The first step of the Montgomery Reduction algorithm consists of choosing a number R s.t. $R > N$ and $\gcd (R,N) = 1$. Moreover, R is often conveniently chosen to be a power of base $\beta $ in which the processor operates. In our case, the basis is $\beta = 2$. Assuming that N is an odd prime number of w bits, choosing $R = 2^{w}$ satisfies the requirements. With such an R, division and remainder operations become bitwise mask and shifting operations.

The next step involves transforming the operands a and b into their reduced forms, as illustrated in (2), and finding R’s inverse, i.e. $R R^{-1} \equiv 1 \text {mod}~{N}$.

$$\begin{aligned} \begin{array}{l} \overline{a} \equiv aR \,\text {mod}~{N} \\ \overline{b} \equiv bR \,\text {mod}~{N} \end{array} \end{aligned}$$

(2)

Having $\overline{a}$ and $\overline{b}$, we can further compute $\overline{c}$:

$$\begin{aligned} \overline{c} \equiv c R \equiv (a \times b) R \equiv (a R \times b R) R^{-1} \equiv (\overline{a} \times \overline{b}) R^{-1}\, \text {mod}~{N} \end{aligned}$$

(3)

The initial c, can be calculated by applying the inverse Montgomery transformation:

$$\begin{aligned} c \equiv \overline{c} R^{-1} \,\text {mod}~N \end{aligned}$$

(4)

The above presented steps, represent the conversion to and from the Montgomery reduced form, and do not serve in the speed up of the commencing computation. Moreover, converting operands of a single multiplication to their residue form, in order to apply Montgomery Reduction is disadvantageous compared to the straightforward method, but a substantial gain is obtained in exponentiation operations. Algorithm 1 illustrates the computation of $\overline{c}$. It can be observed that all arithmetic operations are performed modulo R, task which can be easily solved by means of the processor. A performance analysis of the algorithm (together with its multiple implementations) can be found in [10]. The Coarsely Integrated Operand Scanning (CIOS) method proved to be the most efficient of all five algorithms analyzed.

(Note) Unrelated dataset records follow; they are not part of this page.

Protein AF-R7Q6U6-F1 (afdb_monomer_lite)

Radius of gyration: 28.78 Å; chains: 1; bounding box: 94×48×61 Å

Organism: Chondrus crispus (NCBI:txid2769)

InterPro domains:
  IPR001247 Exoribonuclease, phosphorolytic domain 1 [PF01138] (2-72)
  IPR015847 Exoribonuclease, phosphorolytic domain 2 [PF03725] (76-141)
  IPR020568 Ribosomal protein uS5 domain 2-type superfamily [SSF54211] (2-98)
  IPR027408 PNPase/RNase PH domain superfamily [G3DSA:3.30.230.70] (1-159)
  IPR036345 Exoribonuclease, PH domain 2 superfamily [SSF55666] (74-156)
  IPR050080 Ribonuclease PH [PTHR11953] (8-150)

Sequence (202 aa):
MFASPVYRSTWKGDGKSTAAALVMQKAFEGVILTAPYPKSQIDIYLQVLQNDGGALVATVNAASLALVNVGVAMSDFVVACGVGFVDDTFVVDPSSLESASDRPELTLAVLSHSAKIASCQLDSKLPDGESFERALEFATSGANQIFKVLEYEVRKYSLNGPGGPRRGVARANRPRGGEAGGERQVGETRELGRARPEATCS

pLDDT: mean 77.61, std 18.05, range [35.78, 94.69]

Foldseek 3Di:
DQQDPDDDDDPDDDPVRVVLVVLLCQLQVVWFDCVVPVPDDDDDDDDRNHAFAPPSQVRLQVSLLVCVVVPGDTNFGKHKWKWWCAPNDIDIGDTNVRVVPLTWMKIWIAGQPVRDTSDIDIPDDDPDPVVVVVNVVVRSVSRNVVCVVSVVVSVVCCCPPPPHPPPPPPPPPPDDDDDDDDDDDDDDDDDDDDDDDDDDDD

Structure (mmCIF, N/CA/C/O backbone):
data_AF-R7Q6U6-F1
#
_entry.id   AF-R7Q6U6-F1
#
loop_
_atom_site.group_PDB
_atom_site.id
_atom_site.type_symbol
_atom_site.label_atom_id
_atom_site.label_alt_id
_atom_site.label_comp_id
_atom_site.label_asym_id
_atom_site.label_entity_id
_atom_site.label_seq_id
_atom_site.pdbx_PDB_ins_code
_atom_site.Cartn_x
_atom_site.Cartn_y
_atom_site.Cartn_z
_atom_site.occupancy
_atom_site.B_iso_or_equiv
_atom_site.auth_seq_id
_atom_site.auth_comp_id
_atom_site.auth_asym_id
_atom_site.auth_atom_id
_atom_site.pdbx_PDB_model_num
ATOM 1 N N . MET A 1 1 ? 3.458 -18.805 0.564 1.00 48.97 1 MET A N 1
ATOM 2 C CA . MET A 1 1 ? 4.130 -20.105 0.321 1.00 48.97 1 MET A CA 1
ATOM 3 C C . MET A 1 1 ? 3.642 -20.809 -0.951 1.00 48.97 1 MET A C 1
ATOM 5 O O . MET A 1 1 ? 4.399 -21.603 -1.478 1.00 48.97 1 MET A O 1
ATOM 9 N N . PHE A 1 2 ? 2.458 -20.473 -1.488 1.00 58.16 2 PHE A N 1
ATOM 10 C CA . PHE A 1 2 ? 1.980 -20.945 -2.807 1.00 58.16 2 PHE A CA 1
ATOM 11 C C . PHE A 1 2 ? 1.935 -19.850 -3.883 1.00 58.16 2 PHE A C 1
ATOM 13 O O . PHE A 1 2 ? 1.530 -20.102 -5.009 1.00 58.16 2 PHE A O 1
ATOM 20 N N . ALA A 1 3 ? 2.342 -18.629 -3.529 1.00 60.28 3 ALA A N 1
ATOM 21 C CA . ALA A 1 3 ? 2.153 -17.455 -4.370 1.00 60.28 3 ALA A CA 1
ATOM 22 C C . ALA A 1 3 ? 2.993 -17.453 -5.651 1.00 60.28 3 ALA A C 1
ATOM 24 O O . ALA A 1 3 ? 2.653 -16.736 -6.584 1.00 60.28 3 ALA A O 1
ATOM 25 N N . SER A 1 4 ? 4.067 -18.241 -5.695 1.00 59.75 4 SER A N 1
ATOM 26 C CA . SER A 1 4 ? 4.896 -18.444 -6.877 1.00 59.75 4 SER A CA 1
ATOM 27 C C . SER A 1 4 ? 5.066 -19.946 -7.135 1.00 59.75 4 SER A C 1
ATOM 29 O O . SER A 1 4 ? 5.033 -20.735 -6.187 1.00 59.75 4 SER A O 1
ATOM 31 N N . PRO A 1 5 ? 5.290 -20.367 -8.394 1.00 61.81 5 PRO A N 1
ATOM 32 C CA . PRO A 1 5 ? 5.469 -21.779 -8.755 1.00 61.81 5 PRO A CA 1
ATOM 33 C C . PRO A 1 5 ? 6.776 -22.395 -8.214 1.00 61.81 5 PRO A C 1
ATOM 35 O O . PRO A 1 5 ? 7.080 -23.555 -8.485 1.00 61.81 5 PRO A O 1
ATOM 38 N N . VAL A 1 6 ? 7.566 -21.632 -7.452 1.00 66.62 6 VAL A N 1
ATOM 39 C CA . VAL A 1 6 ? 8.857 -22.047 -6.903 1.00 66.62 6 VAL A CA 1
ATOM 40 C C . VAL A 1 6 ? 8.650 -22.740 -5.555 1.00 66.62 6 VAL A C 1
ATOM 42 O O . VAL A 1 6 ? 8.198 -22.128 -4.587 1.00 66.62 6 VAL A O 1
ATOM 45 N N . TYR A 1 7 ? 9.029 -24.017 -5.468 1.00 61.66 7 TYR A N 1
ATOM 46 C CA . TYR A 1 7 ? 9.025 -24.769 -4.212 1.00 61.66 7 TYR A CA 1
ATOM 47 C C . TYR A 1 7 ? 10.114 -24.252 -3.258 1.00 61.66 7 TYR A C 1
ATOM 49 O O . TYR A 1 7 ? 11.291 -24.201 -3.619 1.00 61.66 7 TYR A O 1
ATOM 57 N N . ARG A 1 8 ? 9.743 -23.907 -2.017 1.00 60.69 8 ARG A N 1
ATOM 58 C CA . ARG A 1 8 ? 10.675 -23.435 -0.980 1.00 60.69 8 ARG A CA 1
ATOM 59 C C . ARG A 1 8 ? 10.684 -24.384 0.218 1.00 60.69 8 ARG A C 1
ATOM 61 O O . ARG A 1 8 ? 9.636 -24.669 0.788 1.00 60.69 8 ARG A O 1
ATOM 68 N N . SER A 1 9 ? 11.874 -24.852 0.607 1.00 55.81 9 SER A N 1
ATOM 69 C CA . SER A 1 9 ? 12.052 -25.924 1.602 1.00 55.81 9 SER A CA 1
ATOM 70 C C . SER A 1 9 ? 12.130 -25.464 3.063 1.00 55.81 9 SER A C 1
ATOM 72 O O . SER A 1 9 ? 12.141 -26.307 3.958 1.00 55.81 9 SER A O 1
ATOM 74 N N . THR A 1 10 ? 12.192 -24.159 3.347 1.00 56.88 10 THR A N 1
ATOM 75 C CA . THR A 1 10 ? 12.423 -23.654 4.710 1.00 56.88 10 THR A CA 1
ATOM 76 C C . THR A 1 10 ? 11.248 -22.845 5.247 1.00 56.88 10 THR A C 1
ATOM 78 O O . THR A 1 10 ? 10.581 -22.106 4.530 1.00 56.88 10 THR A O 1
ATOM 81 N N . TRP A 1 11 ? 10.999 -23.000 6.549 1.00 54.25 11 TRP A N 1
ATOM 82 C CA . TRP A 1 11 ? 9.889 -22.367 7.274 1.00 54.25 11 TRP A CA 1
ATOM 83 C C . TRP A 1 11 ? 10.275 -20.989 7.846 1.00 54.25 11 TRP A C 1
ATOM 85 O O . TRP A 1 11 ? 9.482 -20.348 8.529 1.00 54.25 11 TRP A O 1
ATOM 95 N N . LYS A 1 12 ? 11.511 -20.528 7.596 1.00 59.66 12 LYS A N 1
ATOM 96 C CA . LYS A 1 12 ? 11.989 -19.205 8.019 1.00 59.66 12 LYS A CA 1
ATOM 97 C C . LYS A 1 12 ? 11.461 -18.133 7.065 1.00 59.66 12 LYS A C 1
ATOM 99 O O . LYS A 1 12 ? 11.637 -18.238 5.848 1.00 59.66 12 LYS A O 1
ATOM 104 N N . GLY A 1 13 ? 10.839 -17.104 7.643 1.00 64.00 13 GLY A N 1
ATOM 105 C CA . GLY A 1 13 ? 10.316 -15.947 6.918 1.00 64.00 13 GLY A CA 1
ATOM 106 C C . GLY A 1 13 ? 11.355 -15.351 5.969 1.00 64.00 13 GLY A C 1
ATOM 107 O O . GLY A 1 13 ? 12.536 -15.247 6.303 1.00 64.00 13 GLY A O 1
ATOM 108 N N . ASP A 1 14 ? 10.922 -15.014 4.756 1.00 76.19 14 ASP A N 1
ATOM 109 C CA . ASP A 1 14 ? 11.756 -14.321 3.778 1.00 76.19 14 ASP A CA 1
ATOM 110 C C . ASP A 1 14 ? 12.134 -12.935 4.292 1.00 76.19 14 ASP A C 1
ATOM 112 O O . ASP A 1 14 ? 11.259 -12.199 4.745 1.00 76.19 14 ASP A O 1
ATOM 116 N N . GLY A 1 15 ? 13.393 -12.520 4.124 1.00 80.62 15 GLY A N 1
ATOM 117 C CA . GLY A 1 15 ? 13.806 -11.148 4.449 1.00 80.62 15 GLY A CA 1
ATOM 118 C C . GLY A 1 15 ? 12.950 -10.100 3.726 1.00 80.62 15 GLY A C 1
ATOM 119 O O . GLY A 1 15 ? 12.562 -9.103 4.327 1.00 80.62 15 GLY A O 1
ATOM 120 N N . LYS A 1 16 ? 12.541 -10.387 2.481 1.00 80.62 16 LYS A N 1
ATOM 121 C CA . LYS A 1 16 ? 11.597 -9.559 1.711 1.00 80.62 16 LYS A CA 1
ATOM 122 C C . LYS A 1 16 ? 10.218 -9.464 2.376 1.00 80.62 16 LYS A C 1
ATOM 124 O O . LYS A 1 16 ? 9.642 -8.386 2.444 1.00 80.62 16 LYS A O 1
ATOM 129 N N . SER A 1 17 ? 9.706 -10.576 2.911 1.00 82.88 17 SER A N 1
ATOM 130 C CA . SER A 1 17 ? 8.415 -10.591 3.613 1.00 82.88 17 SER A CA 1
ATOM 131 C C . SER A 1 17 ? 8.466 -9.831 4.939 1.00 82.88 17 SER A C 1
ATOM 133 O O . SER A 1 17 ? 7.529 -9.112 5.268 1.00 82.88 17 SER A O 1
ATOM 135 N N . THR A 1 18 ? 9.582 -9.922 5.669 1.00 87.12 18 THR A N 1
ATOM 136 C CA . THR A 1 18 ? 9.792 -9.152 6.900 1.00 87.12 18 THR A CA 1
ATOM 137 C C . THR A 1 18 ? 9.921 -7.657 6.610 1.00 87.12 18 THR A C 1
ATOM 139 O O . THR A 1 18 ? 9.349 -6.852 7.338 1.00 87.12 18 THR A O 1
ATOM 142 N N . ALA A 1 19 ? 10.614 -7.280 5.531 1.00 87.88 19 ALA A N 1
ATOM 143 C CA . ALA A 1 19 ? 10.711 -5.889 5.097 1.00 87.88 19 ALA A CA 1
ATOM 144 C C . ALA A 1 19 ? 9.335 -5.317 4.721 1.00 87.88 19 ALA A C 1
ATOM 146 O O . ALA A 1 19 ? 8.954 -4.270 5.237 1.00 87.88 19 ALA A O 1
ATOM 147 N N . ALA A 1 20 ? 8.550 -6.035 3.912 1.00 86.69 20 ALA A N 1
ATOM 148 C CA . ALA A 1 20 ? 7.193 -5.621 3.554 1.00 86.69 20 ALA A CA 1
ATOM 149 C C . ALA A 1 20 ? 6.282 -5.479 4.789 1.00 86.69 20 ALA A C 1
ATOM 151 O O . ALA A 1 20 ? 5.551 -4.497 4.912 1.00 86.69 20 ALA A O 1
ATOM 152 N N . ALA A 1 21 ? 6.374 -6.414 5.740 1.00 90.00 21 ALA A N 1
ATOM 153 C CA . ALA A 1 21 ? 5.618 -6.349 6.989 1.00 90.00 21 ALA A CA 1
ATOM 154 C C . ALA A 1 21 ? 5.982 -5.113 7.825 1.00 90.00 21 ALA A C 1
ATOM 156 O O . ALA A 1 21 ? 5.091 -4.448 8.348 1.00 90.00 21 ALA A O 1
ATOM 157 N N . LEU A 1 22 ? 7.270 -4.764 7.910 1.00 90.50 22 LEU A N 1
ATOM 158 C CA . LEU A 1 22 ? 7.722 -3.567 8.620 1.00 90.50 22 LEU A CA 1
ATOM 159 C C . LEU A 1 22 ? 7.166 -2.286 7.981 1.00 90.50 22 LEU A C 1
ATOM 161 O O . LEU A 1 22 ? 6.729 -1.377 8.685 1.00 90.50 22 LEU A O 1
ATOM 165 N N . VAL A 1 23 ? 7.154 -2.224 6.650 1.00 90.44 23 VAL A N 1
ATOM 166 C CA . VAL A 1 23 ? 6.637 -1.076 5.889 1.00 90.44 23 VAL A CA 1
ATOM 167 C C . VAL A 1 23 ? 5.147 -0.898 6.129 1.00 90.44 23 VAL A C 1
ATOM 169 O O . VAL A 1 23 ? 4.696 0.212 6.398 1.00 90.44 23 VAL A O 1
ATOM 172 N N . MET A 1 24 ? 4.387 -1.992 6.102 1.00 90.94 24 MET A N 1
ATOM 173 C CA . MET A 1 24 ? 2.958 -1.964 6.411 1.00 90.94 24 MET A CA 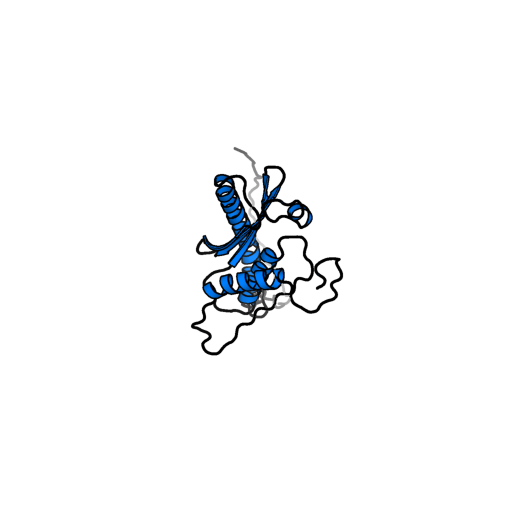1
ATOM 174 C C . MET A 1 24 ? 2.697 -1.577 7.852 1.00 90.94 24 MET A C 1
ATOM 176 O O . MET A 1 24 ? 1.854 -0.723 8.104 1.00 90.94 24 MET A O 1
ATOM 180 N N . GLN A 1 25 ? 3.437 -2.161 8.794 1.00 91.44 25 GLN A N 1
ATOM 181 C CA . GLN A 1 25 ? 3.306 -1.822 10.203 1.00 91.44 25 GLN A CA 1
ATOM 182 C C . GLN A 1 25 ? 3.487 -0.316 10.402 1.00 91.44 25 GLN A C 1
ATOM 184 O O . GLN A 1 25 ? 2.646 0.317 11.031 1.00 91.44 25 GLN A O 1
ATOM 189 N N . LYS A 1 26 ? 4.528 0.271 9.801 1.00 90.94 26 LYS A N 1
ATOM 190 C CA . LYS A 1 26 ? 4.790 1.712 9.880 1.00 90.94 26 LYS A CA 1
ATOM 191 C C . LYS A 1 26 ? 3.720 2.552 9.185 1.00 90.94 26 LYS A C 1
ATOM 193 O O . LYS A 1 26 ? 3.323 3.576 9.734 1.00 90.94 26 LYS A O 1
ATOM 198 N N . ALA A 1 27 ? 3.229 2.116 8.026 1.00 90.38 27 ALA A N 1
ATOM 199 C CA . ALA A 1 27 ? 2.170 2.815 7.304 1.00 90.38 27 ALA A CA 1
ATOM 200 C C . ALA A 1 27 ? 0.852 2.846 8.098 1.00 90.38 27 ALA A C 1
ATOM 202 O O . ALA A 1 27 ? 0.217 3.892 8.180 1.00 90.38 27 ALA A O 1
ATOM 203 N N . PHE A 1 28 ? 0.457 1.732 8.723 1.00 91.50 28 PHE A N 1
ATOM 204 C CA . PHE A 1 28 ? -0.803 1.640 9.469 1.00 91.50 28 PHE A CA 1
ATOM 205 C C . PHE A 1 28 ? -0.714 2.174 10.905 1.00 91.50 28 PHE A C 1
ATOM 207 O O . PHE A 1 28 ? -1.716 2.663 11.423 1.00 91.50 28 PHE A O 1
ATOM 214 N N . GLU A 1 29 ? 0.462 2.160 11.537 1.00 89.75 29 GLU A N 1
ATOM 215 C CA . GLU A 1 29 ? 0.679 2.738 12.874 1.00 89.75 29 GLU A CA 1
ATOM 216 C C . GLU A 1 29 ? 0.330 4.237 12.917 1.00 89.75 29 GLU A C 1
ATOM 218 O O . GLU A 1 29 ? -0.240 4.707 13.898 1.00 89.75 29 GLU A O 1
ATOM 223 N N . GLY A 1 30 ? 0.601 4.981 11.837 1.00 86.94 30 GLY A N 1
ATOM 224 C CA . GLY A 1 30 ? 0.240 6.401 11.726 1.00 86.94 30 GLY A CA 1
ATOM 225 C C . GLY A 1 30 ? -1.237 6.672 11.405 1.00 86.94 30 GLY A C 1
ATOM 226 O O . GLY A 1 30 ? -1.684 7.816 11.496 1.00 86.94 30 GLY A O 1
ATOM 227 N N . VAL A 1 31 ? -1.994 5.644 11.016 1.00 91.06 31 VAL A N 1
ATOM 228 C CA . VAL A 1 31 ? -3.365 5.776 10.492 1.00 91.06 31 VAL A CA 1
ATOM 229 C C . VAL A 1 31 ? -4.405 5.250 11.475 1.00 91.06 31 VAL A C 1
ATOM 231 O O . VAL A 1 31 ? -5.498 5.806 11.588 1.00 91.06 31 VAL A O 1
ATOM 234 N N . ILE A 1 32 ? -4.079 4.193 12.216 1.00 91.62 32 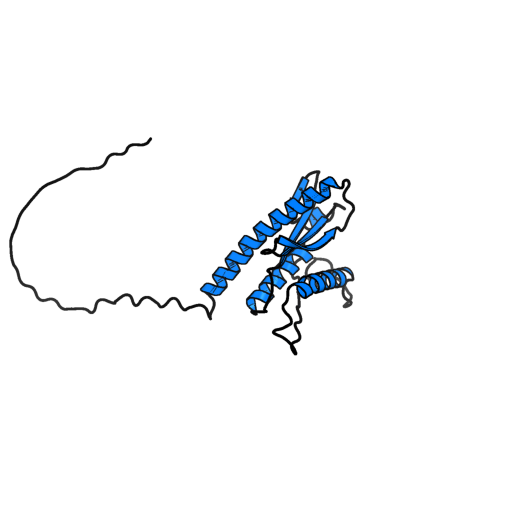ILE A N 1
ATOM 235 C CA . ILE A 1 32 ? -4.980 3.597 13.200 1.00 91.62 32 ILE A CA 1
ATOM 236 C C . ILE A 1 32 ? -5.040 4.484 14.447 1.00 91.62 32 ILE A C 1
ATOM 238 O O . ILE A 1 32 ? -4.023 4.827 15.049 1.00 91.62 32 ILE A O 1
ATOM 242 N N . LEU A 1 33 ? -6.256 4.827 14.877 1.00 90.69 33 LEU A N 1
ATOM 243 C CA . LEU A 1 33 ? -6.467 5.583 16.105 1.00 90.69 33 LEU A CA 1
ATOM 244 C C . LEU A 1 33 ? -6.366 4.637 17.304 1.00 90.69 33 LEU A C 1
ATOM 246 O O . LEU A 1 33 ? -7.222 3.781 17.509 1.00 90.69 33 LEU A O 1
ATOM 250 N N . THR A 1 34 ? -5.337 4.813 18.131 1.00 88.25 34 THR A N 1
ATOM 251 C CA . THR A 1 34 ? -5.090 3.971 19.317 1.00 88.25 34 THR A CA 1
ATOM 252 C C . THR A 1 34 ? -5.886 4.403 20.551 1.00 88.25 34 THR A C 1
ATOM 254 O O . THR A 1 34 ? -6.153 3.585 21.428 1.00 88.25 34 THR A O 1
ATOM 257 N N . ALA A 1 35 ? -6.326 5.665 20.612 1.00 88.62 35 ALA A N 1
ATOM 258 C CA . ALA A 1 35 ? -7.125 6.215 21.712 1.00 88.62 35 ALA A CA 1
ATOM 259 C C . ALA A 1 35 ? -8.387 5.393 22.076 1.00 88.62 35 ALA A C 1
ATOM 261 O O . ALA A 1 35 ? -8.614 5.176 23.268 1.00 88.62 35 ALA A O 1
ATOM 262 N N . PRO A 1 36 ? -9.198 4.895 21.118 1.00 88.56 36 PRO A N 1
ATOM 263 C CA . PRO A 1 36 ? -10.347 4.040 21.433 1.00 88.56 36 PRO A CA 1
ATOM 264 C C . PRO A 1 36 ? -9.988 2.622 21.920 1.00 88.56 36 PRO A C 1
ATOM 266 O O . PRO A 1 36 ? -10.880 1.905 22.371 1.00 88.56 36 PRO A O 1
ATOM 269 N N . TYR A 1 37 ? -8.715 2.208 21.874 1.00 88.25 37 TYR A N 1
ATOM 270 C CA . TYR A 1 37 ? -8.286 0.824 22.114 1.00 88.25 37 TYR A CA 1
ATOM 271 C C . TYR A 1 37 ? -7.167 0.689 23.178 1.00 88.25 37 TYR A C 1
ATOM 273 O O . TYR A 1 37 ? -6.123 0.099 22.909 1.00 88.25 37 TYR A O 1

The Coarsely Integrated Operand Scanning (CIOS) Method. The Montgomery reduction is intrinsically a right-to-left procedure. This allows us to compute one word at a time of t since m[i] depends only on t[i], [6]. The CIOS method (Algorithm 2) takes advantage of this property and integrates the multiplication and reduction steps by alternating between the iterations of the outer loops. Assuming that both $\overline{a}$ and $\overline{b}$ have s words, the CIOS variant requires:

$2s^{2} + s$ multiplications
$4s^{2} + 4s + 2$ additions
$6s^{2} + 7s + 2$ reads
$2s^{2} + 5s + 1$ writes
$s + 3$ words of memory space

2.2 Binary Exponentiation

Given a large integer exponent, e, with its binary representation $e = \overline{e_{n-1}e_{n-2}\dots e_{0}}_{(2)}$, the computation of $a^e$ resumes to a series of square and multiply operations, as we can see within the Algorithm 3. The computational complexity of the algorithm is $\mathcal {O}(\log _2{n})$ since there are $log_2{n}$ squarings and a maximum of $log_2{n}$ multiplications. In asymmetric cryptosystems, the encryption often involves the use of an exponent which must be kept secret. In this the method, the number of multiplications depend on the value of exponent which makes it vulnerable to side-channel attacks.

2.3 Montgomery’s Ladder Technique

The technique presented in Algorithm 4 addresses the side-channel vulnerability of Algorithm 3 by performing a fixed sequence of operations regardless of the bit’s value in exponent.

2.4 Compute Unified Device Architecture (CUDA)

The GPU and CPU architectures are very different. CPUs have few cores (e.g. 1 to 32) running at high clock rates and put a great emphasis on big memory caches, complex control logic including branch prediction, speculative execution but have expensive context switching between threads. In contrast, GPUs have many cores (e.g. 128 to 2048) running at lower clock rates and are designed to execute hundreds of threads at the same time [17, 18]. These cores have small memory caches and simple control logic. The downside is that GPUs are only efficient in processing tasks which are highly data parallel. In CUDA, the basic working unit is the thread and is executed by a CUDA Core. A Streaming Multiprocessor (SM) creates and executes groups of 32 threads called warps. The threads are characterized by having their own stack and set of registers including program counter and by being free to branch and execute independently. On the other hand, a warp executes a single common instruction at a time, so full efficiency is achieved when all threads of a warp follow a common path. Multiple warps compose into thread blocks (TB) which in turn reside on a SM. The SMs have limited resources and developers using CUDA must take in account these hardware limitations in order to maximize the occupancy and to exploit the hardware-based task switching designed to hide memory access latency. The level of occupancy depends on the amount of registers and shared memory used by the kernel and the generation of the CUDA Architecture being used. The current GPUs tend to have multiple SMs. Communication between SMs is not recommended since it is done through the global memory which is slower than the shared memory available per thread block. Unique IDs are given to threads and blocks, which are accessible through built-in variables, threadIdx and blockIdx, thus allowing the threads to uniquely identify the data which is going to operate on. Threads within a thread block can communicate efficiently through shared memory and synchronize through hardware barriers invoked by calling the intrinsic function, __syncthreads().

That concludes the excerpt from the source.